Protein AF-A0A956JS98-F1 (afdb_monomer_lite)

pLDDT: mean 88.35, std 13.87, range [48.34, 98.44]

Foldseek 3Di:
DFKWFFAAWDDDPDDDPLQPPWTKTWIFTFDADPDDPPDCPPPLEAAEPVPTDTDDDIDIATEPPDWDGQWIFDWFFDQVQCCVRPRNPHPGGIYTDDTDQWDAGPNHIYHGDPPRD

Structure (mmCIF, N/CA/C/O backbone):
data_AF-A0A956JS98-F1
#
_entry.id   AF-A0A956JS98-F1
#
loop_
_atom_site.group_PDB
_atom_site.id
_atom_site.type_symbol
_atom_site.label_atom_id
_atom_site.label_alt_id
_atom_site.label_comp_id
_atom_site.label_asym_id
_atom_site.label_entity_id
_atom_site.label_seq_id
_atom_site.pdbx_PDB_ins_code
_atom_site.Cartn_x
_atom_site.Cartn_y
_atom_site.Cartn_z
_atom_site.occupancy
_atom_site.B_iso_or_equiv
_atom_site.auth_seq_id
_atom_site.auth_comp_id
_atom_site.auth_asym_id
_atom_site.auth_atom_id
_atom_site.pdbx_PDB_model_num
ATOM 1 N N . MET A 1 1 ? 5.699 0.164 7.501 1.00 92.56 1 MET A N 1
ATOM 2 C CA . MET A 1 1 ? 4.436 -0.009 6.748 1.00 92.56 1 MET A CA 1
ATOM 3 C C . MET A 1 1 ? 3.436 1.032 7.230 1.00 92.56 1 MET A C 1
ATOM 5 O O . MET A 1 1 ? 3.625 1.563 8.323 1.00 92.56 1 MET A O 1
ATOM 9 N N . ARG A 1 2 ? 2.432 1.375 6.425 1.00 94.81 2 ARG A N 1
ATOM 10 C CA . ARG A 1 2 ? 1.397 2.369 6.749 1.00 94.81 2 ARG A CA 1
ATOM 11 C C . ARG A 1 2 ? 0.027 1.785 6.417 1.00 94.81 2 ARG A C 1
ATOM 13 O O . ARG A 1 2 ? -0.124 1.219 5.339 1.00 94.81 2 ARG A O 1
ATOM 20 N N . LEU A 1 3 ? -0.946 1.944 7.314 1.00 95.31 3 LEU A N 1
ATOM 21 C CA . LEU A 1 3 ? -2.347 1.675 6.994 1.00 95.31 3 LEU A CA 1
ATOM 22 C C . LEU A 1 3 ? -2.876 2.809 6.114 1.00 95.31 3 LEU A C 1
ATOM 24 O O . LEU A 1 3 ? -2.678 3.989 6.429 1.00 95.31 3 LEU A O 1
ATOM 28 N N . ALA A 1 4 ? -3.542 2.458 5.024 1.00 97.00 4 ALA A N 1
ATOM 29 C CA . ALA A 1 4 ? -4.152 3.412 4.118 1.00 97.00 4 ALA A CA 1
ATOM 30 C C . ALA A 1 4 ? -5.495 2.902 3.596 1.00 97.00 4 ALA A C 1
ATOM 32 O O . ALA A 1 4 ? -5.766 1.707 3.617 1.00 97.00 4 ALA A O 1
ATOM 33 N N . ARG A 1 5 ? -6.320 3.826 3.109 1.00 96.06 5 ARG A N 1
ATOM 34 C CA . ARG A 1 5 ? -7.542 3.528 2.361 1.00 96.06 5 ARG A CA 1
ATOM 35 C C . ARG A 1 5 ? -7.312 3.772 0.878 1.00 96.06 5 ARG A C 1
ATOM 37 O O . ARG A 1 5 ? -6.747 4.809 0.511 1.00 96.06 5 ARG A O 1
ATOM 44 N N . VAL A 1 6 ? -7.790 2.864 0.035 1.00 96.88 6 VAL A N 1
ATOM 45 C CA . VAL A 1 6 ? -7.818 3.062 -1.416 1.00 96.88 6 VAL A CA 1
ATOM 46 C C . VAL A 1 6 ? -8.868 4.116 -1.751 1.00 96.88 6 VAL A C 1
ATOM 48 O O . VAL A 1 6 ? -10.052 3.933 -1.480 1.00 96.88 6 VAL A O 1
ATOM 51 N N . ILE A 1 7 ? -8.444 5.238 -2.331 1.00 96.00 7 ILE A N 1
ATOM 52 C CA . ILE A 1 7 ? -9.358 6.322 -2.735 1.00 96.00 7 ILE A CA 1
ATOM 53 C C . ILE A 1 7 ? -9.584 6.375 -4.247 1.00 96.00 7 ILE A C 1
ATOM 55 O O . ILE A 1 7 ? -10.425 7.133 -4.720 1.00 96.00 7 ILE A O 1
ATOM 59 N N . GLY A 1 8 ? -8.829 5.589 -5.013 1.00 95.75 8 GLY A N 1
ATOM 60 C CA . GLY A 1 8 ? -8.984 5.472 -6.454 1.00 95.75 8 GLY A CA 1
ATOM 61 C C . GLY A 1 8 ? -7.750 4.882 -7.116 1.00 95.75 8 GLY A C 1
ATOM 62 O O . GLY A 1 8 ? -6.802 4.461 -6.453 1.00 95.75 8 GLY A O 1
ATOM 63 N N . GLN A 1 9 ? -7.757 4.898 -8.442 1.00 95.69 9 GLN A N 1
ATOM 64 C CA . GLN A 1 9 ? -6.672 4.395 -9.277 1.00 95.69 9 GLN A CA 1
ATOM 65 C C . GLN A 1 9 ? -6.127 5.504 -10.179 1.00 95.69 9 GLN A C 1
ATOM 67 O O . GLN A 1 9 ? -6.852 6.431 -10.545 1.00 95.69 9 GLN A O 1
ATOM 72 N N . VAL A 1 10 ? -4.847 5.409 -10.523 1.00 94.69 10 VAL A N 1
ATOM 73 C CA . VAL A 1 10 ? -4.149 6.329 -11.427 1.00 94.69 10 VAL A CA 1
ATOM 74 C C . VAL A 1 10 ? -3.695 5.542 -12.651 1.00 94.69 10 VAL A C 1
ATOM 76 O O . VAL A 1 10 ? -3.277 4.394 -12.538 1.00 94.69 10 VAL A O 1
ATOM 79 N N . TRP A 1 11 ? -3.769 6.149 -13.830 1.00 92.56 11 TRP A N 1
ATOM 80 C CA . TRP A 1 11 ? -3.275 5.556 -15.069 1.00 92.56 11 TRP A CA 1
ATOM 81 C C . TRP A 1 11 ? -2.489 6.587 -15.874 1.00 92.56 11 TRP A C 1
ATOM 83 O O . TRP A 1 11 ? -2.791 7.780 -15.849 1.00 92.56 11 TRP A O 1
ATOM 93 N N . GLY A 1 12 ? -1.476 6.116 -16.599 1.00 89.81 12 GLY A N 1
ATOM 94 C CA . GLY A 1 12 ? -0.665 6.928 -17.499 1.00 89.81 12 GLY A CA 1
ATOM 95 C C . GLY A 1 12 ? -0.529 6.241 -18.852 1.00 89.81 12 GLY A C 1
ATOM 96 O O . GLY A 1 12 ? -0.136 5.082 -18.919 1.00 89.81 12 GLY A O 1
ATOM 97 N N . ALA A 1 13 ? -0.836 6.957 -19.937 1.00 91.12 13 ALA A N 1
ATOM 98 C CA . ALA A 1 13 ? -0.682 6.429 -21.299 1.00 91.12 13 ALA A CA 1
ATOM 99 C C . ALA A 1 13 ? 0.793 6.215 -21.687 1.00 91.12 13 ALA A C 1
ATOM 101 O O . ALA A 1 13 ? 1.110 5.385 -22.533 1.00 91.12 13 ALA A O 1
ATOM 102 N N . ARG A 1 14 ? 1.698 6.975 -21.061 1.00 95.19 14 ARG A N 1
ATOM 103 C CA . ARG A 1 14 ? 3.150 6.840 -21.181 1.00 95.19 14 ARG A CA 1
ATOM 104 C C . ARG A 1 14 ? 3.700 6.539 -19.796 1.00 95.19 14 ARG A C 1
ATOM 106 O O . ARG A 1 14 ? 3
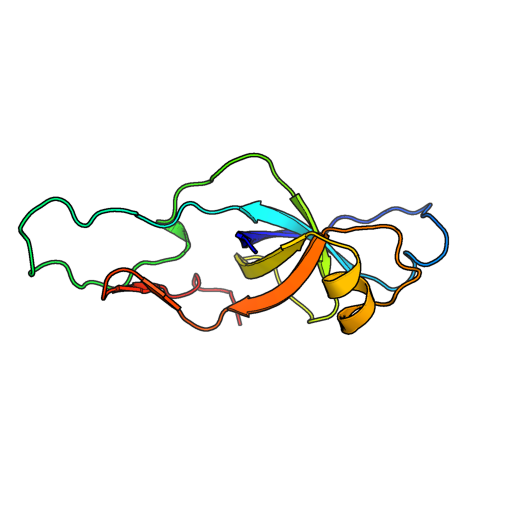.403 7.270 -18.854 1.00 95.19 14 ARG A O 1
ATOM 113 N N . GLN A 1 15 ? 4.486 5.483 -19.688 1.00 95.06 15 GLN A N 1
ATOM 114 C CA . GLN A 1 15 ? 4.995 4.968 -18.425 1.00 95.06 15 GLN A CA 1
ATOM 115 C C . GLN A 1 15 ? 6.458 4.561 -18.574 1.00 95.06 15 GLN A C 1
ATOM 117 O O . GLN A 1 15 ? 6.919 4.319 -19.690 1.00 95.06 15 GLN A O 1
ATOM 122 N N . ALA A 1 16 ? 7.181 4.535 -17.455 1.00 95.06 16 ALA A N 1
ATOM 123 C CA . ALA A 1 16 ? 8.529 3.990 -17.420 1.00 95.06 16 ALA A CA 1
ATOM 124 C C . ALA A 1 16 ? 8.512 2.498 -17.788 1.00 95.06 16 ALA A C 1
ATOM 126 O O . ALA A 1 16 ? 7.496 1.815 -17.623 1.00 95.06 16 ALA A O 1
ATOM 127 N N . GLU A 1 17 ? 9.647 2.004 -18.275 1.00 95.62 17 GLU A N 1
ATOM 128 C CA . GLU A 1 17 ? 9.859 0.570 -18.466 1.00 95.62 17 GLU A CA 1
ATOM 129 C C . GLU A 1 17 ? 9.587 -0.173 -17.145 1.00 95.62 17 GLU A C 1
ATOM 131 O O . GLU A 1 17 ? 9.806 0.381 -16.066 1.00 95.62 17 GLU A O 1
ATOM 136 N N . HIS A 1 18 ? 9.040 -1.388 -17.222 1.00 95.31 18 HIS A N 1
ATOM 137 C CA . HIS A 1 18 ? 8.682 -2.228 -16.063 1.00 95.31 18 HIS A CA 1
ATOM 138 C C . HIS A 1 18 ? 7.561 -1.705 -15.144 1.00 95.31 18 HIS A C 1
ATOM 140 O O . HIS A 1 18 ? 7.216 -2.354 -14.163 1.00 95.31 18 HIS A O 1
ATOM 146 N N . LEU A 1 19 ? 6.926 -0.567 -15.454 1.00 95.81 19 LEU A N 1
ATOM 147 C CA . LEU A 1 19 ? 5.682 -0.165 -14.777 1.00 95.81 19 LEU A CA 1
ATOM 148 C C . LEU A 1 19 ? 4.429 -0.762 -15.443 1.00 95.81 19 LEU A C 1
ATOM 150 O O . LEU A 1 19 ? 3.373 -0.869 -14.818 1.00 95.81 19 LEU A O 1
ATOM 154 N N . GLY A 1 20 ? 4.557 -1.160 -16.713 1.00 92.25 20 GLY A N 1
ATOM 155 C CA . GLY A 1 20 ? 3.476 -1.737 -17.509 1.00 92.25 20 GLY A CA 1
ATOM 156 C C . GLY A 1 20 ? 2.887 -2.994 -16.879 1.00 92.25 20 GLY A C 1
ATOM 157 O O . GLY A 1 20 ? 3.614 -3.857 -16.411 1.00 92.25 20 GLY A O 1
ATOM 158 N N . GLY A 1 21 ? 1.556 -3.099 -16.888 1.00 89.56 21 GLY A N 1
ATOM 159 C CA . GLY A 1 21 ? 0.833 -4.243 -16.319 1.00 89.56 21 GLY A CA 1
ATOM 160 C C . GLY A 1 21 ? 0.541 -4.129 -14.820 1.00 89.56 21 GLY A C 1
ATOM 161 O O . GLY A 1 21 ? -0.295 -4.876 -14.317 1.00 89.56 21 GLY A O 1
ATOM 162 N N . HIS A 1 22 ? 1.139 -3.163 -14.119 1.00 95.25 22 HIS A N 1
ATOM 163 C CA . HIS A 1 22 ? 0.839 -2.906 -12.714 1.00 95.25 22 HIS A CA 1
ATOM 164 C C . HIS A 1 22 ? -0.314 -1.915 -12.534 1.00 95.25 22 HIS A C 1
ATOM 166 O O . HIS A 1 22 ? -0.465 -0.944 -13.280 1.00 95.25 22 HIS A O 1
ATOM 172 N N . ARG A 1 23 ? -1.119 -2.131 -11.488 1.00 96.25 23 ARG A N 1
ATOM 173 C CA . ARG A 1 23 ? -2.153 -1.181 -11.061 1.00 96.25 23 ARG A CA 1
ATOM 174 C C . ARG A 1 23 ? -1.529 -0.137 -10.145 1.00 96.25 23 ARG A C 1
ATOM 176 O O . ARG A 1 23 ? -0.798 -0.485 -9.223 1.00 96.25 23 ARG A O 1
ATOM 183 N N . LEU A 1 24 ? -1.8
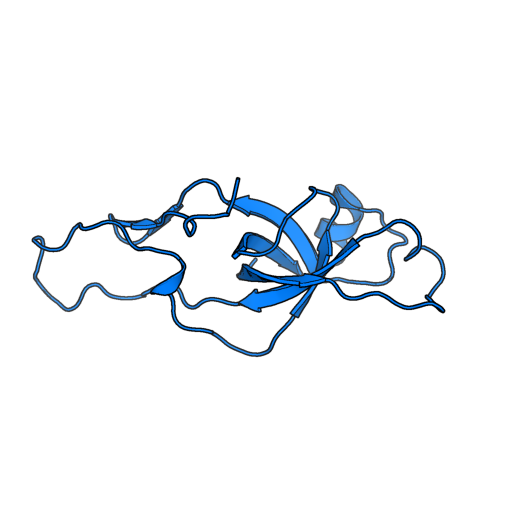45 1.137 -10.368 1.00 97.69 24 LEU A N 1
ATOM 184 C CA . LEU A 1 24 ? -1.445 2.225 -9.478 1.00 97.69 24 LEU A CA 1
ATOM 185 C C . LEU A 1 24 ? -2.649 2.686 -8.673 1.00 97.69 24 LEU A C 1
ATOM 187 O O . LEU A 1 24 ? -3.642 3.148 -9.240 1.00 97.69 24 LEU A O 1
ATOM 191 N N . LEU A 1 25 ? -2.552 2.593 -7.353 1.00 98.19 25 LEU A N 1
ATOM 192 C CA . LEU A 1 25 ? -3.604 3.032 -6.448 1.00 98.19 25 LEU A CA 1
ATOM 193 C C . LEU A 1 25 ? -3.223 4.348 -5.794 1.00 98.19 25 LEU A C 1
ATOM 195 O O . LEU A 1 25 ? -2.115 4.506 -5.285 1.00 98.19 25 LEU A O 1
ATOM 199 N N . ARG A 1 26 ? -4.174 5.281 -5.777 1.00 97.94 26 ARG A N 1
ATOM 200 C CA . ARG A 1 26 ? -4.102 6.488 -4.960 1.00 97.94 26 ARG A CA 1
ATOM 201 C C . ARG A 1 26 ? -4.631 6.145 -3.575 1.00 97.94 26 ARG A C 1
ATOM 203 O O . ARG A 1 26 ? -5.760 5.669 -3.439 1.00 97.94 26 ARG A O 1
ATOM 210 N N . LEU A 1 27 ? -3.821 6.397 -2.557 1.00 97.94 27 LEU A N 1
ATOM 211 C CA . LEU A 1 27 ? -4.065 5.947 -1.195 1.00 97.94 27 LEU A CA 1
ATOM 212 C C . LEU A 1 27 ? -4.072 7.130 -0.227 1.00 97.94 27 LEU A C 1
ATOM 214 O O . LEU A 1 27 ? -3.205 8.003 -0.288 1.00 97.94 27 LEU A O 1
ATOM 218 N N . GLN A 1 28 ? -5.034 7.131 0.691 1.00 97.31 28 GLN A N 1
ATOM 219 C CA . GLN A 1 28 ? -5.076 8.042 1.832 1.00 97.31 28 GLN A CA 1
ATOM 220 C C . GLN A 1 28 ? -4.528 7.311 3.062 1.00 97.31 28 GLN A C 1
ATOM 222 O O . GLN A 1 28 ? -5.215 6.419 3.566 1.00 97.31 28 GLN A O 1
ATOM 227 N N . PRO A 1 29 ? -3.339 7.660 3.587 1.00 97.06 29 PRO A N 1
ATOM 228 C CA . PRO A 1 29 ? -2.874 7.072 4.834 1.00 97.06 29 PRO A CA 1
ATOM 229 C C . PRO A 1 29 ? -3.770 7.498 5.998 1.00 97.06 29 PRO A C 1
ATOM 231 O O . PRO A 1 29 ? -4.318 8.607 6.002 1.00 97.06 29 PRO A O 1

☆ ☆ ☆ ☆ ☆ ☆ ☆

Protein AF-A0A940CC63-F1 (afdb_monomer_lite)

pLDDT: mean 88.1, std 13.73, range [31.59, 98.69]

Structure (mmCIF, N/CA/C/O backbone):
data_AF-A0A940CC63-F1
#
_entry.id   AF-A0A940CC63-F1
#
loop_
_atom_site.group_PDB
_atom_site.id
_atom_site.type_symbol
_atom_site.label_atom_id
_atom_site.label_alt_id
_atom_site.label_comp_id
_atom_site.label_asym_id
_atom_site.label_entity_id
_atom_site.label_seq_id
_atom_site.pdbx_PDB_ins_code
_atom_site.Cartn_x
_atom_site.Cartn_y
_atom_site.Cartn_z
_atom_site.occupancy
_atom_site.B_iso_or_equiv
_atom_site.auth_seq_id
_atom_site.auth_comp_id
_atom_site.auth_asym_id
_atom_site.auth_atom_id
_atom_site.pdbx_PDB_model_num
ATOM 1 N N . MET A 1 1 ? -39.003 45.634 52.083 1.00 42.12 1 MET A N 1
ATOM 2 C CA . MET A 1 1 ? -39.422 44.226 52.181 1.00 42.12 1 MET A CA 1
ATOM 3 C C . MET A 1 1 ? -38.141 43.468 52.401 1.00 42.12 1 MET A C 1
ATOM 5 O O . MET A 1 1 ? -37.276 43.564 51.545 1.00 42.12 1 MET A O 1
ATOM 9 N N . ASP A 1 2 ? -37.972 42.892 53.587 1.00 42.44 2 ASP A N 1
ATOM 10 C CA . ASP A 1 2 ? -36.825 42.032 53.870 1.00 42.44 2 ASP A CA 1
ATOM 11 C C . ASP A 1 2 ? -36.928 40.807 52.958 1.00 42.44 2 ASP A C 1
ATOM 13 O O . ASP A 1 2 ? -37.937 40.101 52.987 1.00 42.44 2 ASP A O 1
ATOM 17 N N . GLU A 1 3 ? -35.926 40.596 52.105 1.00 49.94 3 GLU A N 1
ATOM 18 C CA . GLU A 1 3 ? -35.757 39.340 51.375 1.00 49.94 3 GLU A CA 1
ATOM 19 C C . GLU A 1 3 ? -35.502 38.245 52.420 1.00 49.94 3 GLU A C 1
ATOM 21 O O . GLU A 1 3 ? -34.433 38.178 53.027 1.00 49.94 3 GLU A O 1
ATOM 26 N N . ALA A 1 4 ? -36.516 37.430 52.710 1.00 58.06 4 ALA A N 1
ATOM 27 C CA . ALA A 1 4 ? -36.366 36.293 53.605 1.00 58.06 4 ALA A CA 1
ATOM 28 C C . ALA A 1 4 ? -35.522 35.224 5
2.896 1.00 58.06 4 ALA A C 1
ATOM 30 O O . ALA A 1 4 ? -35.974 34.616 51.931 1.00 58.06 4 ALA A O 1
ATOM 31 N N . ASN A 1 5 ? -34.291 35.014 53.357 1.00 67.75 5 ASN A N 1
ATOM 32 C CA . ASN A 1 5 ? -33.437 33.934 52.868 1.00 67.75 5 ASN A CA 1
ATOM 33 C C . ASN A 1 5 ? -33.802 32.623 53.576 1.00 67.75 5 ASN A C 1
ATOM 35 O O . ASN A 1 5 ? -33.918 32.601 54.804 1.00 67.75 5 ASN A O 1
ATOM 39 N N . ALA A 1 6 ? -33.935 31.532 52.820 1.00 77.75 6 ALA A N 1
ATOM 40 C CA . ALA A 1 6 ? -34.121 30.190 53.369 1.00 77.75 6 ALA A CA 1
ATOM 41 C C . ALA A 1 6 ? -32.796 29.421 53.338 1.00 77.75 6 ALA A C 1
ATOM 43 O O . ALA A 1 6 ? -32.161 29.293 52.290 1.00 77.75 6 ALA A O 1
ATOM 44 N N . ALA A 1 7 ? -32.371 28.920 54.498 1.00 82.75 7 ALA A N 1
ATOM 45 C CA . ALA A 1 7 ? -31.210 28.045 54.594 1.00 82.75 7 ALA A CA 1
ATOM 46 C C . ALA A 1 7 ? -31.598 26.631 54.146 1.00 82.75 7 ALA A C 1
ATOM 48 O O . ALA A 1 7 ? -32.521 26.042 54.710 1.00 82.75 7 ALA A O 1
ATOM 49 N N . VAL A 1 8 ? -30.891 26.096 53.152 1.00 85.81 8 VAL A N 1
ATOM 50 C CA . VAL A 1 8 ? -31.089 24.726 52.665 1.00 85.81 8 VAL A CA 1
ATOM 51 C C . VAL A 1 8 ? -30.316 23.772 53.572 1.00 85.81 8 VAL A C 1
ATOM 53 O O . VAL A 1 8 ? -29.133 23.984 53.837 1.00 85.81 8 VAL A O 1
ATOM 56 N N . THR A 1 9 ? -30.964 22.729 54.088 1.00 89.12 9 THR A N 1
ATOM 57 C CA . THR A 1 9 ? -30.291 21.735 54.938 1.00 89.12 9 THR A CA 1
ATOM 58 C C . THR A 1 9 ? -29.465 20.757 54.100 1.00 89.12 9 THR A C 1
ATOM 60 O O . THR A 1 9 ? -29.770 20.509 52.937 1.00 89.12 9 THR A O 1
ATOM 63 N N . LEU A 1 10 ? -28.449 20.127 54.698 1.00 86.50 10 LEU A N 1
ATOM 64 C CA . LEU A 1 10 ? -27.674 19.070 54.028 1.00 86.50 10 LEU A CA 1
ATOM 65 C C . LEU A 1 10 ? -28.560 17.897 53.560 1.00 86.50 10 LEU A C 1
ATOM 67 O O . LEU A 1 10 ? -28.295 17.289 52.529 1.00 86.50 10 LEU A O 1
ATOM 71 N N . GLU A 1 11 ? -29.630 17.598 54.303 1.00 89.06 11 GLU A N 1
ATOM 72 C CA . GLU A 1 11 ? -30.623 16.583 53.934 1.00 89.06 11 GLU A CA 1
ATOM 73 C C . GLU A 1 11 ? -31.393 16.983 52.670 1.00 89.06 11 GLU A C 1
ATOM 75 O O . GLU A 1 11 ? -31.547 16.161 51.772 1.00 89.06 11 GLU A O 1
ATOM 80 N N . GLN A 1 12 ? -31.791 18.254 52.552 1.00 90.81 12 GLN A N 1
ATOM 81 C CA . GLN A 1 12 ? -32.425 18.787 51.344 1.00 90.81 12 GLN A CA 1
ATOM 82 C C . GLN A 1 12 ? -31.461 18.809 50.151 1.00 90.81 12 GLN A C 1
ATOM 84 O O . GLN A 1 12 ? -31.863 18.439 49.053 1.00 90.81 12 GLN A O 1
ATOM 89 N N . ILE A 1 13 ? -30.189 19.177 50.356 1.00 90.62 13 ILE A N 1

☆ ☆ ☆ ☆ ☆ ☆ ☆

▸ **TASK TO CARRY OUT**
Each line above from the one with "ATOM 33 C C" up to and including the one with "ATOM 49 N N" must be set down exactly, and no line outside that span may appear.

▸ **SOLUTION TO THE EXERCISE**
ATOM 33 C C . ASN A 1 5 ? -33.802 32.623 53.576 1.00 67.75 5 ASN A C 1
ATOM 35 O O . ASN A 1 5 ? -33.918 32.601 54.804 1.00 67.75 5 ASN A O 1
ATOM 39 N N . ALA A 1 6 ? -33.935 31.532 52.820 1.00 77.75 6 ALA A N 1
ATOM 40 C CA . ALA A 1 6 ? -34.121 30.190 53.369 1.00 77.75 6 ALA A CA 1
ATOM 41 C C . ALA A 1 6 ? -32.796 29.421 53.338 1.00 77.75 6 ALA A C 1
ATOM 43 O O . ALA A 1 6 ? -32.161 29.293 52.290 1.00 77.75 6 ALA A O 1
ATOM 44 N N . ALA A 1 7 ? -32.371 28.920 54.498 1.00 82.75 7 ALA A N 1
ATOM 45 C CA . ALA A 1 7 ? -31.210 28.045 54.594 1.00 82.75 7 ALA A CA 1
ATOM 46 C C . ALA A 1 7 ? -31.598 26.631 54.146 1.00 82.75 7 ALA A C 1
ATOM 48 O O . ALA A 1 7 ? -32.521 26.042 54.710 1.00 82.75 7 ALA A O 1
ATOM 49 N N . VAL A 1 8 ? -30.891 26.096 53.152 1.00 85.81 8 VAL A N 1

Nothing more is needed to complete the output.